Already on GitHub? Sign in to your account

Spark operator + jupyter notebook? #1652

Closed
tamis-laan opened this issue Dec 6, 2022 · 13 comments
Closed

Spark operator + jupyter notebook? #1652

tamis-laan opened this issue Dec 6, 2022 · 13 comments

Comments

@tamis-laan
Copy link

We are running the spark k8s operator in order to process data using the yaml spec in production. This works great but we also want to do exploratory data analyses using Jupyter notebooks. Is this possible using the spark k8s operator?

@tafaust
Copy link

tafaust commented Jan 2, 2023

@tamis-laan you can do it with the https://github.com/jupyter-server/enterprise_gateway backend for Jupyter.
Side note: enterprise-gatway does run on k8s as a backend for your Jupyterhub but it does not follow the k8s best practices. The kernel pods do NOT start a service. I have not been able to get k8s service meshes (istio in my case) running yet. If that's not a requirement for you, your good to go. If you use the istio service mesh and are able to fix it - I'm all ears. :)

Here is my enterprise-gateway istio issue for reference: jupyter-server/enterprise_gateway#1168

@tamis-laan
Copy link
Author

@tamis-laan you can do it with the https://github.com/jupyter-server/enterprise_gateway backend for Jupyter. Side note: enterprise-gatway does run on k8s as a backend for your Jupyterhub but it does not follow the k8s best practices. The kernel pods do NOT start a service. I have not been able to get k8s service meshes (istio in my case) running yet. If that's not a requirement for you, your good to go. If you use the istio service mesh and are able to fix it - I'm all ears. :)

Here is my enterprise-gateway istio issue for reference: jupyter-server/enterprise_gateway#1168

I discovered Spark also allows for executing jobs directly on kubernetes:
https://spark.apache.org/docs/latest/running-on-kubernetes.html

When you use spark-submit and you literally point spark at your kubernetes API server k8s://https://<k8s-apiserver-host>:<k8s-apiserver-port> it will starts workers there as pods. Thus when you run jupyterhub in your cluster it should be possible using pyspark to start jobs on your cluster directly.

So I'm not sure how the jupyter enterprise gateway differs from this setup? Also it says it doesn't provide Jupyter hub so it's not possible to have multiple users with multiple notebooks.

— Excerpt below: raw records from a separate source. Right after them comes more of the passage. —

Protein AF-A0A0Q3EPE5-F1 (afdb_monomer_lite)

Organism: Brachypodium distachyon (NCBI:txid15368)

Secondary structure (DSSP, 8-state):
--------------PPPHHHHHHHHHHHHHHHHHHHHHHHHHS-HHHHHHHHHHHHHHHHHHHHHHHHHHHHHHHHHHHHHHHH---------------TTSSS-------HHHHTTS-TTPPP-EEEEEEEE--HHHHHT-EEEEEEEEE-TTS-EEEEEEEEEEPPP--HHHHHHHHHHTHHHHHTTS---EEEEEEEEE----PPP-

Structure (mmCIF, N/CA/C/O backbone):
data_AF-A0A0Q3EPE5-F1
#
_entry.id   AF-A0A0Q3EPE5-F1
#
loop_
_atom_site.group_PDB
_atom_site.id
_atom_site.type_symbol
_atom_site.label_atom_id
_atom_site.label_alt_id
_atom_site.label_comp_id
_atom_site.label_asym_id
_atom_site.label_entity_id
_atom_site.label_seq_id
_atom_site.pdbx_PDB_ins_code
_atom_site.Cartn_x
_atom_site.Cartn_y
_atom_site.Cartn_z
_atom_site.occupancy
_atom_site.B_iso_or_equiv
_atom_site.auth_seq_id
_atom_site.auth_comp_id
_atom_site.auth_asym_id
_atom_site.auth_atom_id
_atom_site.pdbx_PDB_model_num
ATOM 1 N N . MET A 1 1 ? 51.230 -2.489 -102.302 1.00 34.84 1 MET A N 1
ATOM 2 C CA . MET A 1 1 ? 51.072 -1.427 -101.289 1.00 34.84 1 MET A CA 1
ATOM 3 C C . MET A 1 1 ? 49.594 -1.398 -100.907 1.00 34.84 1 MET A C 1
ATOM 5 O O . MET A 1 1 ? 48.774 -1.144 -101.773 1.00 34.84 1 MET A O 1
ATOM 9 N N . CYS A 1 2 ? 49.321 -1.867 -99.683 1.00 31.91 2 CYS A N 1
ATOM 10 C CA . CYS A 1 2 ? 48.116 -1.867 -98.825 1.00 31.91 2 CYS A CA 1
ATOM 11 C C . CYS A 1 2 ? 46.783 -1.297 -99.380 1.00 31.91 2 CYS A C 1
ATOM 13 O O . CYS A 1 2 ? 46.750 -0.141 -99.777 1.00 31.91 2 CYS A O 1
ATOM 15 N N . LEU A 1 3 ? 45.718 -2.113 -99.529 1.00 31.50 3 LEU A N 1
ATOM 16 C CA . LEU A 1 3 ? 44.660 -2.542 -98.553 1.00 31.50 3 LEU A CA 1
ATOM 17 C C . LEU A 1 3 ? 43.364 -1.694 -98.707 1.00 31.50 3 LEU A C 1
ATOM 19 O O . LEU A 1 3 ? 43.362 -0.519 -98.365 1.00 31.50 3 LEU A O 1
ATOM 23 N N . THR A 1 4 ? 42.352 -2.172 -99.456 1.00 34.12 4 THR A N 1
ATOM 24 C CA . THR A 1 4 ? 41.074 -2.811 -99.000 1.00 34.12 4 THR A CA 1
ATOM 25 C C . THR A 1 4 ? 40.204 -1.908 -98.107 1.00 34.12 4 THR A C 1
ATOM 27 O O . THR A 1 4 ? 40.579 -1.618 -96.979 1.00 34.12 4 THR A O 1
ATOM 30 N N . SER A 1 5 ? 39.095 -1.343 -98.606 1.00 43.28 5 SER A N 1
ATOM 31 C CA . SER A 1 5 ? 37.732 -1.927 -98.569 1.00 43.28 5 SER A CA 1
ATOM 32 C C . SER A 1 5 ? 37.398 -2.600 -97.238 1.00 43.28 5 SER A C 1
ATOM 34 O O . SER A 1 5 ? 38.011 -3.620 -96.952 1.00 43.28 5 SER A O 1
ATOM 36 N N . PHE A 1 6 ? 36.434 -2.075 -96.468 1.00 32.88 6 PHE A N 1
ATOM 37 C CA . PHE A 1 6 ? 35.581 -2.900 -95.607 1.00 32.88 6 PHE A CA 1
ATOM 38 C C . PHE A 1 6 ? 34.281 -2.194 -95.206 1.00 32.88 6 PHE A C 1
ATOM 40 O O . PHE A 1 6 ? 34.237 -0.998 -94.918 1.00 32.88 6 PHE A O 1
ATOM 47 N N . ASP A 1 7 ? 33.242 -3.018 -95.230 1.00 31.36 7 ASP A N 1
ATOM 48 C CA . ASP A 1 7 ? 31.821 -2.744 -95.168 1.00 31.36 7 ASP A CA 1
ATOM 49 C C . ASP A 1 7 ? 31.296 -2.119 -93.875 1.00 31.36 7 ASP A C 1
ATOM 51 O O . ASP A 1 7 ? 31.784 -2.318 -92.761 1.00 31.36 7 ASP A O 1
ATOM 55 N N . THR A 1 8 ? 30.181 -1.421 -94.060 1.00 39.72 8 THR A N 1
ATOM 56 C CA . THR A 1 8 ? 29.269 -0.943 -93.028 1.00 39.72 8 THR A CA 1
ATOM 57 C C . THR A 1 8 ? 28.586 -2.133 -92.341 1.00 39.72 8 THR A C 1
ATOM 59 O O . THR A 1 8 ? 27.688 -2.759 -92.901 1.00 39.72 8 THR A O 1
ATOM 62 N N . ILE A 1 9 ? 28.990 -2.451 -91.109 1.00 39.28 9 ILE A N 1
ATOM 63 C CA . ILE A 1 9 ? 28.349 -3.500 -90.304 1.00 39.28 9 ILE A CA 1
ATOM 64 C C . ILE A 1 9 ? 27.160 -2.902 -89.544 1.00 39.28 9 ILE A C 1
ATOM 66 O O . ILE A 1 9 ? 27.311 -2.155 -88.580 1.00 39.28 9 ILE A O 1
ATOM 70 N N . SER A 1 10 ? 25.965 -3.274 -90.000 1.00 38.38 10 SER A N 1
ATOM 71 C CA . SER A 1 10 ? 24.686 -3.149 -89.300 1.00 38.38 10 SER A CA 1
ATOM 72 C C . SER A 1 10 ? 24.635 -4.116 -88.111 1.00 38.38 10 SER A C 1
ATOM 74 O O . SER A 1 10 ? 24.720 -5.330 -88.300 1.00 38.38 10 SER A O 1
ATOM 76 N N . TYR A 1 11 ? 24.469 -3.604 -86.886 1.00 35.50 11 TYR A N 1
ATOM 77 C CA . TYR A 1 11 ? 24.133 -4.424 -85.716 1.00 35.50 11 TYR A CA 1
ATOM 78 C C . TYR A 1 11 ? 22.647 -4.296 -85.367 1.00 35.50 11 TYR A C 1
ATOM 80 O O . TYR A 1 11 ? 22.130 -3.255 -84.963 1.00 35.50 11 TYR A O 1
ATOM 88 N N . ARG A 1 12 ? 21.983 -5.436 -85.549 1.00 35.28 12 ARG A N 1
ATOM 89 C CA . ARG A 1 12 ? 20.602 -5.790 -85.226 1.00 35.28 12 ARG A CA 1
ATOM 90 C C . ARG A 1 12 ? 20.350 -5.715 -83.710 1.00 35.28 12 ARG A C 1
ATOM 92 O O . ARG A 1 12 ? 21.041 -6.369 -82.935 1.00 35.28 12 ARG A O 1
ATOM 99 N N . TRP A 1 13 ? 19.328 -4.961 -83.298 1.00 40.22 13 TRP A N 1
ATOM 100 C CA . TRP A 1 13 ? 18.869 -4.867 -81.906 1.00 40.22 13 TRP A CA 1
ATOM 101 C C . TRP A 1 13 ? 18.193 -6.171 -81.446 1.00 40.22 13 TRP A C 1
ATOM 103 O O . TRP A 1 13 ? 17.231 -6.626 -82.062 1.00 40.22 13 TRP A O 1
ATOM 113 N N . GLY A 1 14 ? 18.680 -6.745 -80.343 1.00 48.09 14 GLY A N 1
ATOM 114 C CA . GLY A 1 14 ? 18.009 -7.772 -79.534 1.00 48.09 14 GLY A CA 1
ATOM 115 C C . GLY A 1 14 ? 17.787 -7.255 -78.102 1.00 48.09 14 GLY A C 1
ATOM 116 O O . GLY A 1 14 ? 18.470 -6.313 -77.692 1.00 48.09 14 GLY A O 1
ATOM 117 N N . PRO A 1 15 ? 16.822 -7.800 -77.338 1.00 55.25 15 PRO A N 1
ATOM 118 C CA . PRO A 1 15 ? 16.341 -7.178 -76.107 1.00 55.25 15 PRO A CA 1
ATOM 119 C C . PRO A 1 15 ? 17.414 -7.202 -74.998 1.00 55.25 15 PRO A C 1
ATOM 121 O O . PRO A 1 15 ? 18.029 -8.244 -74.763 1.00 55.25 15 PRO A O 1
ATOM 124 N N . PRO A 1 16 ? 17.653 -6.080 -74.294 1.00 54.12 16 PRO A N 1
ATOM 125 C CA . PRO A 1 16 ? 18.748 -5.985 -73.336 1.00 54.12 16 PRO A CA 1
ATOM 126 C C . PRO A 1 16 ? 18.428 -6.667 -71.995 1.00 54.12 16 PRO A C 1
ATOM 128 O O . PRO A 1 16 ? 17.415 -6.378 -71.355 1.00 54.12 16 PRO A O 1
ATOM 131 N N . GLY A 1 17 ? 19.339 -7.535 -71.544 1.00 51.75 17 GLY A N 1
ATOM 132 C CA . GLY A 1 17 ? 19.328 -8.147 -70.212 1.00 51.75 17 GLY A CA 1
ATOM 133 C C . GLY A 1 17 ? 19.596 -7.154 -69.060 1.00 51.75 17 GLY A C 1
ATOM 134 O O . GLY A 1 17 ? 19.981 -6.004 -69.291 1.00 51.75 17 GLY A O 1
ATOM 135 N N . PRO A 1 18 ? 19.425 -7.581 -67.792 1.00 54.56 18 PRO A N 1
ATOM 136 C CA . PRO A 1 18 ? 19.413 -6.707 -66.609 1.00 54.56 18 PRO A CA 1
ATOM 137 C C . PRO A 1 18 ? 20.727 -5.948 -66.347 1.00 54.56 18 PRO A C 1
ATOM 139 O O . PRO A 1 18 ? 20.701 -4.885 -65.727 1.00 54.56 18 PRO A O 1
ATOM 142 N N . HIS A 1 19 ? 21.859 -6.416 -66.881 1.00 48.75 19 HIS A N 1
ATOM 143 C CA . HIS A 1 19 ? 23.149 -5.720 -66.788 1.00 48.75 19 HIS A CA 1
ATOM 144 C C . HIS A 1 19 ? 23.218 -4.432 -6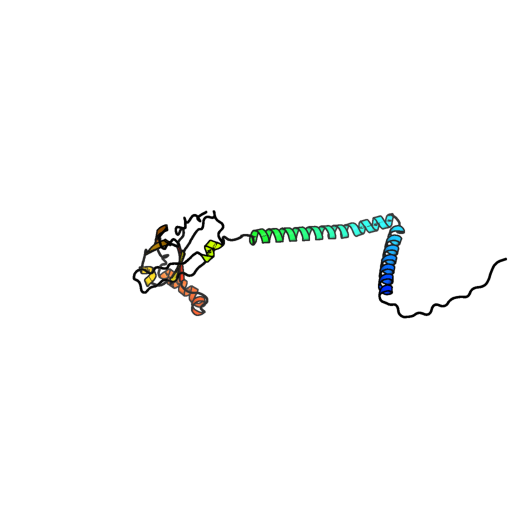7.631 1.00 48.75 19 HIS A C 1
ATOM 146 O O . HIS A 1 19 ? 23.971 -3.520 -67.299 1.00 48.75 19 HIS A O 1
ATOM 152 N N . VAL A 1 20 ? 22.391 -4.306 -68.675 1.00 53.09 20 VAL A N 1
ATOM 153 C CA . VAL A 1 20 ? 22.358 -3.121 -69.554 1.00 53.09 20 VAL A CA 1
ATOM 154 C C . VAL A 1 20 ? 21.507 -1.993 -68.950 1.00 53.09 20 VAL A C 1
ATOM 156 O O . VAL A 1 20 ? 21.721 -0.817 -69.231 1.00 53.09 20 VAL A O 1
ATOM 159 N N . ARG A 1 21 ? 20.560 -2.319 -68.056 1.00 52.50 21 ARG A N 1
ATOM 160 C CA . ARG A 1 21 ? 19.761 -1.301 -67.348 1.00 52.50 21 ARG A CA 1
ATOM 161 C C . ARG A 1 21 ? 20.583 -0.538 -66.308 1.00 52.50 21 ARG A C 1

Which one is better/preferred?

@tafaust
Copy link

tafaust commented Jan 2, 2023

Jupyterhub extends Jupyter notebooks (see https://zero-to-jupyterhub.readthedocs.io/en/stable/_images/architecture.png).

Thus, Jupyterhub starts a Jupyterlab or plain Jupyter Notebook for your user within a pod and does some management around that.
A Jupyter Notebook can have a remote backend (https://jupyter-notebook.readthedocs.io/en/stable/public_server.html#using-a-gateway-server-for-kernel-management) and enterprise-gateway is an implementation for that. enterprise-gateway runs in various resource managers including kubernetes. It acts as some sort of operator that spawns your kernels as pods in kubernetes (allowing for horizontal scaling of your kernel, e.g. python runtime.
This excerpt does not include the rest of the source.